Picked my username as I grew up in ohio( go Buckeyes!) and had chickens as a kid there and excited to introduce my 4 and 1 year olds to the experience. May have to look closer at the buckeye breed- getting a good book from the library today to also help in picking the best breed for us.


----------



## Circle_U_Farm (Jul 12, 2012)

Buckeyes thrive in colder climates. When there is snow on the ground here, my buckeyes are still out looking for food. They also have the peacomb. No matter the breed still make sure to ventilate your coop even in blizzard conditions. Check out the buckeye chicken thread on here and also WWW.americanbuckeyeclub.blogspot.com. Lots of info on the breed.


----------



## kjohnstone (Mar 30, 2013)

Hi! I'm in Colorado too! I have a flock of 8 pullets, my first year. I don't know how the ones I have now will do this winter. I have been researching though, and Buckeyes and Chanteclers look like great choices. (The ones I have now were impulse selections made at Murdochs)...Both the Buckeyes and Chantecler have the small combs which are better for winter. The Chantecler was developed in Canada, and comes in 3 colors (?) it seems, partridge, white and buff. The partridge looks a lot like a Buckeye. I read something about the Buckeyes being great foragers, even hunters, eating field mice?

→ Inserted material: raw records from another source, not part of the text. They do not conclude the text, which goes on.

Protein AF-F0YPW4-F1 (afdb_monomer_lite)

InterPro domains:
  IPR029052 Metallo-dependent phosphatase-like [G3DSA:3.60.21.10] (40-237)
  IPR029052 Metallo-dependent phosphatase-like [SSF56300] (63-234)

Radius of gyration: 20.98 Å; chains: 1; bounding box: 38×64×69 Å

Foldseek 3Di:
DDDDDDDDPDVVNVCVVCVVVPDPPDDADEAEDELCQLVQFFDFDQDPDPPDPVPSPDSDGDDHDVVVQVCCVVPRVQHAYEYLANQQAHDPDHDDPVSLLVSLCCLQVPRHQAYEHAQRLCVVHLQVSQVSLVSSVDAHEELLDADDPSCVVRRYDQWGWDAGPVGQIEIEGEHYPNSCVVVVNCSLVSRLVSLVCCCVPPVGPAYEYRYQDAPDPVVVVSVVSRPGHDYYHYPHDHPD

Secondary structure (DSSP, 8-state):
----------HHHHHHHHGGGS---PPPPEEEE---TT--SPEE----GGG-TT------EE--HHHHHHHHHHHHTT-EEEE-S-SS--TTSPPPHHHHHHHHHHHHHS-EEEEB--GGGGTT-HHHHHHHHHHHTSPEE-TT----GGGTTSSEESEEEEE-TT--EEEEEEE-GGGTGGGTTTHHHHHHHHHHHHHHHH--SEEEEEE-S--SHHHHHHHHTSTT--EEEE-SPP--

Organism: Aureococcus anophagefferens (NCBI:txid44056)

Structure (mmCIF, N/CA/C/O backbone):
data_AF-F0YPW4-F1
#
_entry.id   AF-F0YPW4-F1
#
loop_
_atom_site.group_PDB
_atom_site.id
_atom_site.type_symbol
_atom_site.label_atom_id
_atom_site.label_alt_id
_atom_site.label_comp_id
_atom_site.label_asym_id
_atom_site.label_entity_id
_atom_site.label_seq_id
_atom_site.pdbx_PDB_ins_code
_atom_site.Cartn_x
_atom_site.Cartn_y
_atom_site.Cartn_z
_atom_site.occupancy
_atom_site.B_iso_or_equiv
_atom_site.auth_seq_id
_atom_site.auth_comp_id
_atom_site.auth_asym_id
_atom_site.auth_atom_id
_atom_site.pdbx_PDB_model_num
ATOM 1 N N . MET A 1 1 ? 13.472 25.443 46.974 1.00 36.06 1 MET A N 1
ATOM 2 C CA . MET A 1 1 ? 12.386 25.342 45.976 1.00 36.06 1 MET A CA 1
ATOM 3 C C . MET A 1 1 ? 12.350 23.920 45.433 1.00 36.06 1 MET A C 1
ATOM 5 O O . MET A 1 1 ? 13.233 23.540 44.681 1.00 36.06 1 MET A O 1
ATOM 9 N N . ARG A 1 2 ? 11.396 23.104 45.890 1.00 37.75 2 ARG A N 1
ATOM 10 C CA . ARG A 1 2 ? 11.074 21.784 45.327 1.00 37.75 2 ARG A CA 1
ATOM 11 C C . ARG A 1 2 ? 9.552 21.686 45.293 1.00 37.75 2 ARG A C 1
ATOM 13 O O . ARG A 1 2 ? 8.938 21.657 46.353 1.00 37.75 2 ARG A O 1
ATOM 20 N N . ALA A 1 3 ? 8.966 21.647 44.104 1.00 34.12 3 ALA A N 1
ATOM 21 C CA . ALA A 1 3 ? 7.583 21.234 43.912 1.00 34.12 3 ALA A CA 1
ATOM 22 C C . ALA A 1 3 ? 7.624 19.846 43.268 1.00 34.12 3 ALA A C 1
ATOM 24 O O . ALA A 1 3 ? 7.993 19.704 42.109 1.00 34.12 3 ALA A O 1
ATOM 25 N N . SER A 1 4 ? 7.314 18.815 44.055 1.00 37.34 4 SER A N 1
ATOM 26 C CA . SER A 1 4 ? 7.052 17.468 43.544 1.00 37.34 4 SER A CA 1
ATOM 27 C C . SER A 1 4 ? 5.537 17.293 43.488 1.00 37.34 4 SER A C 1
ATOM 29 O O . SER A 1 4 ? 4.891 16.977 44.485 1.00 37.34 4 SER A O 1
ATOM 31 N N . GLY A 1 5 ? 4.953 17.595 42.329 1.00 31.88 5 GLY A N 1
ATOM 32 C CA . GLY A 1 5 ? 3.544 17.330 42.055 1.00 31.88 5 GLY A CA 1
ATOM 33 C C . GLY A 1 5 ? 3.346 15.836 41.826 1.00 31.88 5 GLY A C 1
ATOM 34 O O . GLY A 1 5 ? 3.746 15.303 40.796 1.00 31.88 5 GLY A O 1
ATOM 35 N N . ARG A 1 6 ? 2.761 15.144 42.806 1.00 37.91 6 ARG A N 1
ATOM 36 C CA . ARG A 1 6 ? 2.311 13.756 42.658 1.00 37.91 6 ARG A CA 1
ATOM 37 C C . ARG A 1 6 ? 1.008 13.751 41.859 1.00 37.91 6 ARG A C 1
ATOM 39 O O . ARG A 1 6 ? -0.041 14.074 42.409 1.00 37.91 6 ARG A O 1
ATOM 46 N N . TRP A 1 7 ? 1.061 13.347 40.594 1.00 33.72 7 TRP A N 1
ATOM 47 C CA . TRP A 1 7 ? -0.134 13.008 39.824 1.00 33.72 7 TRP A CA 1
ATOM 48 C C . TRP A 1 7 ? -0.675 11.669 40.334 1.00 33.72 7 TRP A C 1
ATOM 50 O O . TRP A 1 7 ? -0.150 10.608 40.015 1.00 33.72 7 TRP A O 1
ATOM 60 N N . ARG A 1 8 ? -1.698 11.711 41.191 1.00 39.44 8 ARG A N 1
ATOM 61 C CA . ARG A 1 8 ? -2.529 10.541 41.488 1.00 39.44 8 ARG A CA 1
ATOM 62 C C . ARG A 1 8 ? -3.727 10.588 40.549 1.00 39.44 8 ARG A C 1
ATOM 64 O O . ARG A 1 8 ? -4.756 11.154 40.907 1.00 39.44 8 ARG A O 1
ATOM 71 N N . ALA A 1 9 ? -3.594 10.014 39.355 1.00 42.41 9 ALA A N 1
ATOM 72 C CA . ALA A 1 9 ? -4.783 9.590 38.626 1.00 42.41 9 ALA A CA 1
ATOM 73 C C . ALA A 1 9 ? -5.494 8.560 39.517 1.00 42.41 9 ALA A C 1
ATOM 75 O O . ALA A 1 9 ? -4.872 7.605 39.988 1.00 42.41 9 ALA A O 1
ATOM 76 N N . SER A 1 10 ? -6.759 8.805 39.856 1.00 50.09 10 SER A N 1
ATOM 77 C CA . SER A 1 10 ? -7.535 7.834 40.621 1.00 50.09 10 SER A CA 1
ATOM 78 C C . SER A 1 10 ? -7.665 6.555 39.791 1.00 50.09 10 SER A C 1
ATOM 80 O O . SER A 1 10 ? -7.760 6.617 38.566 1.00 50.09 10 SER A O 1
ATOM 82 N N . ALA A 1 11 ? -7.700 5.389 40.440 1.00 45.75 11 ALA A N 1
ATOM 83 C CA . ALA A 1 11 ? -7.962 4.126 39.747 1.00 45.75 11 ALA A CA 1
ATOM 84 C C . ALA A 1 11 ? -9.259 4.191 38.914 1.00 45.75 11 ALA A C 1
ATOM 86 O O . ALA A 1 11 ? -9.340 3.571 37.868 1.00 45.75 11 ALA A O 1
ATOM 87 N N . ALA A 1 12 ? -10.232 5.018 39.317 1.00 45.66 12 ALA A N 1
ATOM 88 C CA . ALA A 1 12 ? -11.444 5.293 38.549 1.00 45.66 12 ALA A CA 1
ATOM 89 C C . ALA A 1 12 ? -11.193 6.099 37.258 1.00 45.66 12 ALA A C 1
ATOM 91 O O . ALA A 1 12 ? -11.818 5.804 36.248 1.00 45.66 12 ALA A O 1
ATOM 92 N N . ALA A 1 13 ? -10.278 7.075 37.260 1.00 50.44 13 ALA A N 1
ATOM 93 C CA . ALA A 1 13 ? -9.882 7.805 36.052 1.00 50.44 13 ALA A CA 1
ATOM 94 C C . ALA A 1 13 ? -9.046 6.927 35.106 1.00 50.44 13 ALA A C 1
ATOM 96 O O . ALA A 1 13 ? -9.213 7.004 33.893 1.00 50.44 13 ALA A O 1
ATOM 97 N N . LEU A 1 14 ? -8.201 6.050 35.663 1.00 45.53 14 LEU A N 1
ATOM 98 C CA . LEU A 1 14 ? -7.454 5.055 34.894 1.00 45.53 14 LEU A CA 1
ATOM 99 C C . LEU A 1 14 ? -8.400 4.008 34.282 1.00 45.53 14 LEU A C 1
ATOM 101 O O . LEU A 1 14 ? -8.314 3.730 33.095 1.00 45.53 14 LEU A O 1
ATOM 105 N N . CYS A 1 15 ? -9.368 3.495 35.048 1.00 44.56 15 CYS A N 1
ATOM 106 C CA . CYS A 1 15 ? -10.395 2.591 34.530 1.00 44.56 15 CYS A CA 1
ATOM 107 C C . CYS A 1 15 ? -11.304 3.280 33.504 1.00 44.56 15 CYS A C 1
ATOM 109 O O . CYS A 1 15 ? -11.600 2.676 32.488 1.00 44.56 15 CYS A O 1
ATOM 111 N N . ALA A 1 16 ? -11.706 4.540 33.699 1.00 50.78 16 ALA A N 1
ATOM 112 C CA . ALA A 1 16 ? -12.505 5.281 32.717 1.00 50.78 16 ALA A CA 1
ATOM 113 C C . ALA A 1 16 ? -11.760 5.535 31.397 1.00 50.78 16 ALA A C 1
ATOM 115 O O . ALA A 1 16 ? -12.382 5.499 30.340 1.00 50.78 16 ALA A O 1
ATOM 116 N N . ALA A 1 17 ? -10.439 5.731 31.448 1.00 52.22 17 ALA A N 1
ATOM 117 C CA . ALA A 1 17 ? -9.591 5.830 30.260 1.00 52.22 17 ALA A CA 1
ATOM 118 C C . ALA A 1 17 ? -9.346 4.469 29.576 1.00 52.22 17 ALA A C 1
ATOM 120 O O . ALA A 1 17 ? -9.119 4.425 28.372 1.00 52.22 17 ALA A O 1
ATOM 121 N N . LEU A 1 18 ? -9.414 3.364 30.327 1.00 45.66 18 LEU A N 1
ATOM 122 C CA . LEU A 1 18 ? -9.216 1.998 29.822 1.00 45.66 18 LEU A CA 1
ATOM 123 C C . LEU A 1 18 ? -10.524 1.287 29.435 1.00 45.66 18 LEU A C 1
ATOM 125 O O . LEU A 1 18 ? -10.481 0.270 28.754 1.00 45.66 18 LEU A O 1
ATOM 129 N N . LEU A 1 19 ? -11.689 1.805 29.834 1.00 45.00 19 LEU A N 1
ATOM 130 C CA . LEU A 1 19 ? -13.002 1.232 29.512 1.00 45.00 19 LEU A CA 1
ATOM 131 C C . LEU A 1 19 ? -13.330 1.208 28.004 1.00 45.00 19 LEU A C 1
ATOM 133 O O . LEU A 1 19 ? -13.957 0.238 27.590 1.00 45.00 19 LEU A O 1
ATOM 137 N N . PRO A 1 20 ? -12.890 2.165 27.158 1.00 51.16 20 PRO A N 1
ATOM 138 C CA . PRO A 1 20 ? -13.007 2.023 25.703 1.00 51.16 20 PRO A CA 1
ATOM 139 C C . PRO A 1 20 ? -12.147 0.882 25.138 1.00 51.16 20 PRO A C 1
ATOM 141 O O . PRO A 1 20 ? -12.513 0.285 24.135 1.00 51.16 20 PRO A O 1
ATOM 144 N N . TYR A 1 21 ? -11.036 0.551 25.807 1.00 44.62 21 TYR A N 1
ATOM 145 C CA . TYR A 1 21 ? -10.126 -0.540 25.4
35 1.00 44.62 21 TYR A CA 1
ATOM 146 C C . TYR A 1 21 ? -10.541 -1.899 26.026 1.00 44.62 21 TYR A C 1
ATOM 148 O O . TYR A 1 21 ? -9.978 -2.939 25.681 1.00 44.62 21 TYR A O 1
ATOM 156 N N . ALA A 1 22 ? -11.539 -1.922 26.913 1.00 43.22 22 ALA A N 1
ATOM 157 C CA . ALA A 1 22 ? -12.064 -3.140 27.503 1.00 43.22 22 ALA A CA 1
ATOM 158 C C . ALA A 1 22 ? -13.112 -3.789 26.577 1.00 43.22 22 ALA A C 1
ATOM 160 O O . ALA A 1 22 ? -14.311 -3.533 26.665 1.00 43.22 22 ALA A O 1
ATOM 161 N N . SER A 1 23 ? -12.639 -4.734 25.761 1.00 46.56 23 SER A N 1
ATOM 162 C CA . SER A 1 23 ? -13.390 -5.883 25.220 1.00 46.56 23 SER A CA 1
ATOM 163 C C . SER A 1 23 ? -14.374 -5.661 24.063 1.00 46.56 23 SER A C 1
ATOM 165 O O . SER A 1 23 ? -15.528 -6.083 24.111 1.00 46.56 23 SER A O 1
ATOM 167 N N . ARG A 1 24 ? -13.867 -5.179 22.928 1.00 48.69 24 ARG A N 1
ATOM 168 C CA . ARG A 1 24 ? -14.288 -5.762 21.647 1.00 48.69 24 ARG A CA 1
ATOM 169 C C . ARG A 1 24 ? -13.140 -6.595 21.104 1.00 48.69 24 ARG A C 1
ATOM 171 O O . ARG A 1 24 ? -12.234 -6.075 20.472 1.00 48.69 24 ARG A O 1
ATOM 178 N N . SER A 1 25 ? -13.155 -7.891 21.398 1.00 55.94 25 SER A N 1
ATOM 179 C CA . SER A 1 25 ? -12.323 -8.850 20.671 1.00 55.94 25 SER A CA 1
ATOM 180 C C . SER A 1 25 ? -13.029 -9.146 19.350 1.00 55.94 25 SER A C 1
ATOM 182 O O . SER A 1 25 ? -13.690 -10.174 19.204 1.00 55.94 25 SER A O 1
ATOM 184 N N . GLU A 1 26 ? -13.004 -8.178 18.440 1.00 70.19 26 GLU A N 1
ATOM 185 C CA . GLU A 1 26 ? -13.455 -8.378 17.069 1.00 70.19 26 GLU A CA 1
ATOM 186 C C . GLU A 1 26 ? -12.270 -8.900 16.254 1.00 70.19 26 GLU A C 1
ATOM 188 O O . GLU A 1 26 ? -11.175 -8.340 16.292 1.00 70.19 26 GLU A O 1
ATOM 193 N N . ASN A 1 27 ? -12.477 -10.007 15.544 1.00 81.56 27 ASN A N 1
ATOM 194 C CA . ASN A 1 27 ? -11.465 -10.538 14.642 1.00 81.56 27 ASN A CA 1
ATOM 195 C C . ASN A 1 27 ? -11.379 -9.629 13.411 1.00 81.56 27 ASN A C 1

*At least 50% of what I think I know is probably wrong, how about you*?


----------



## kjohnstone (Mar 30, 2013)

BTW, I'm midway between Grand Junction and Palisade (noreast side of Clifton)


----------



## ReTIRED (Mar 28, 2013)

kjohnstone said:


> Hi! I'm in Colorado too! I have a flock of 8 pullets, my first year. I don't know how the ones I have now will do this winter. I have been researching though, and Buckeyes and Chanteclers look like great choices. (The ones I have now were impulse selections made at Murdochs)...Both the Buckeyes and Chantecler have the small combs which are better for winter. The Chantecler was developed in Canada, and comes in 3 colors (?) it seems, partridge, white and buff. The partridge looks a lot like a Buckeye. I read something about the Buckeyes being great foragers, even hunters, eating field mice?
> 
> *At least 50% of what I think I know is probably wrong, how about you*?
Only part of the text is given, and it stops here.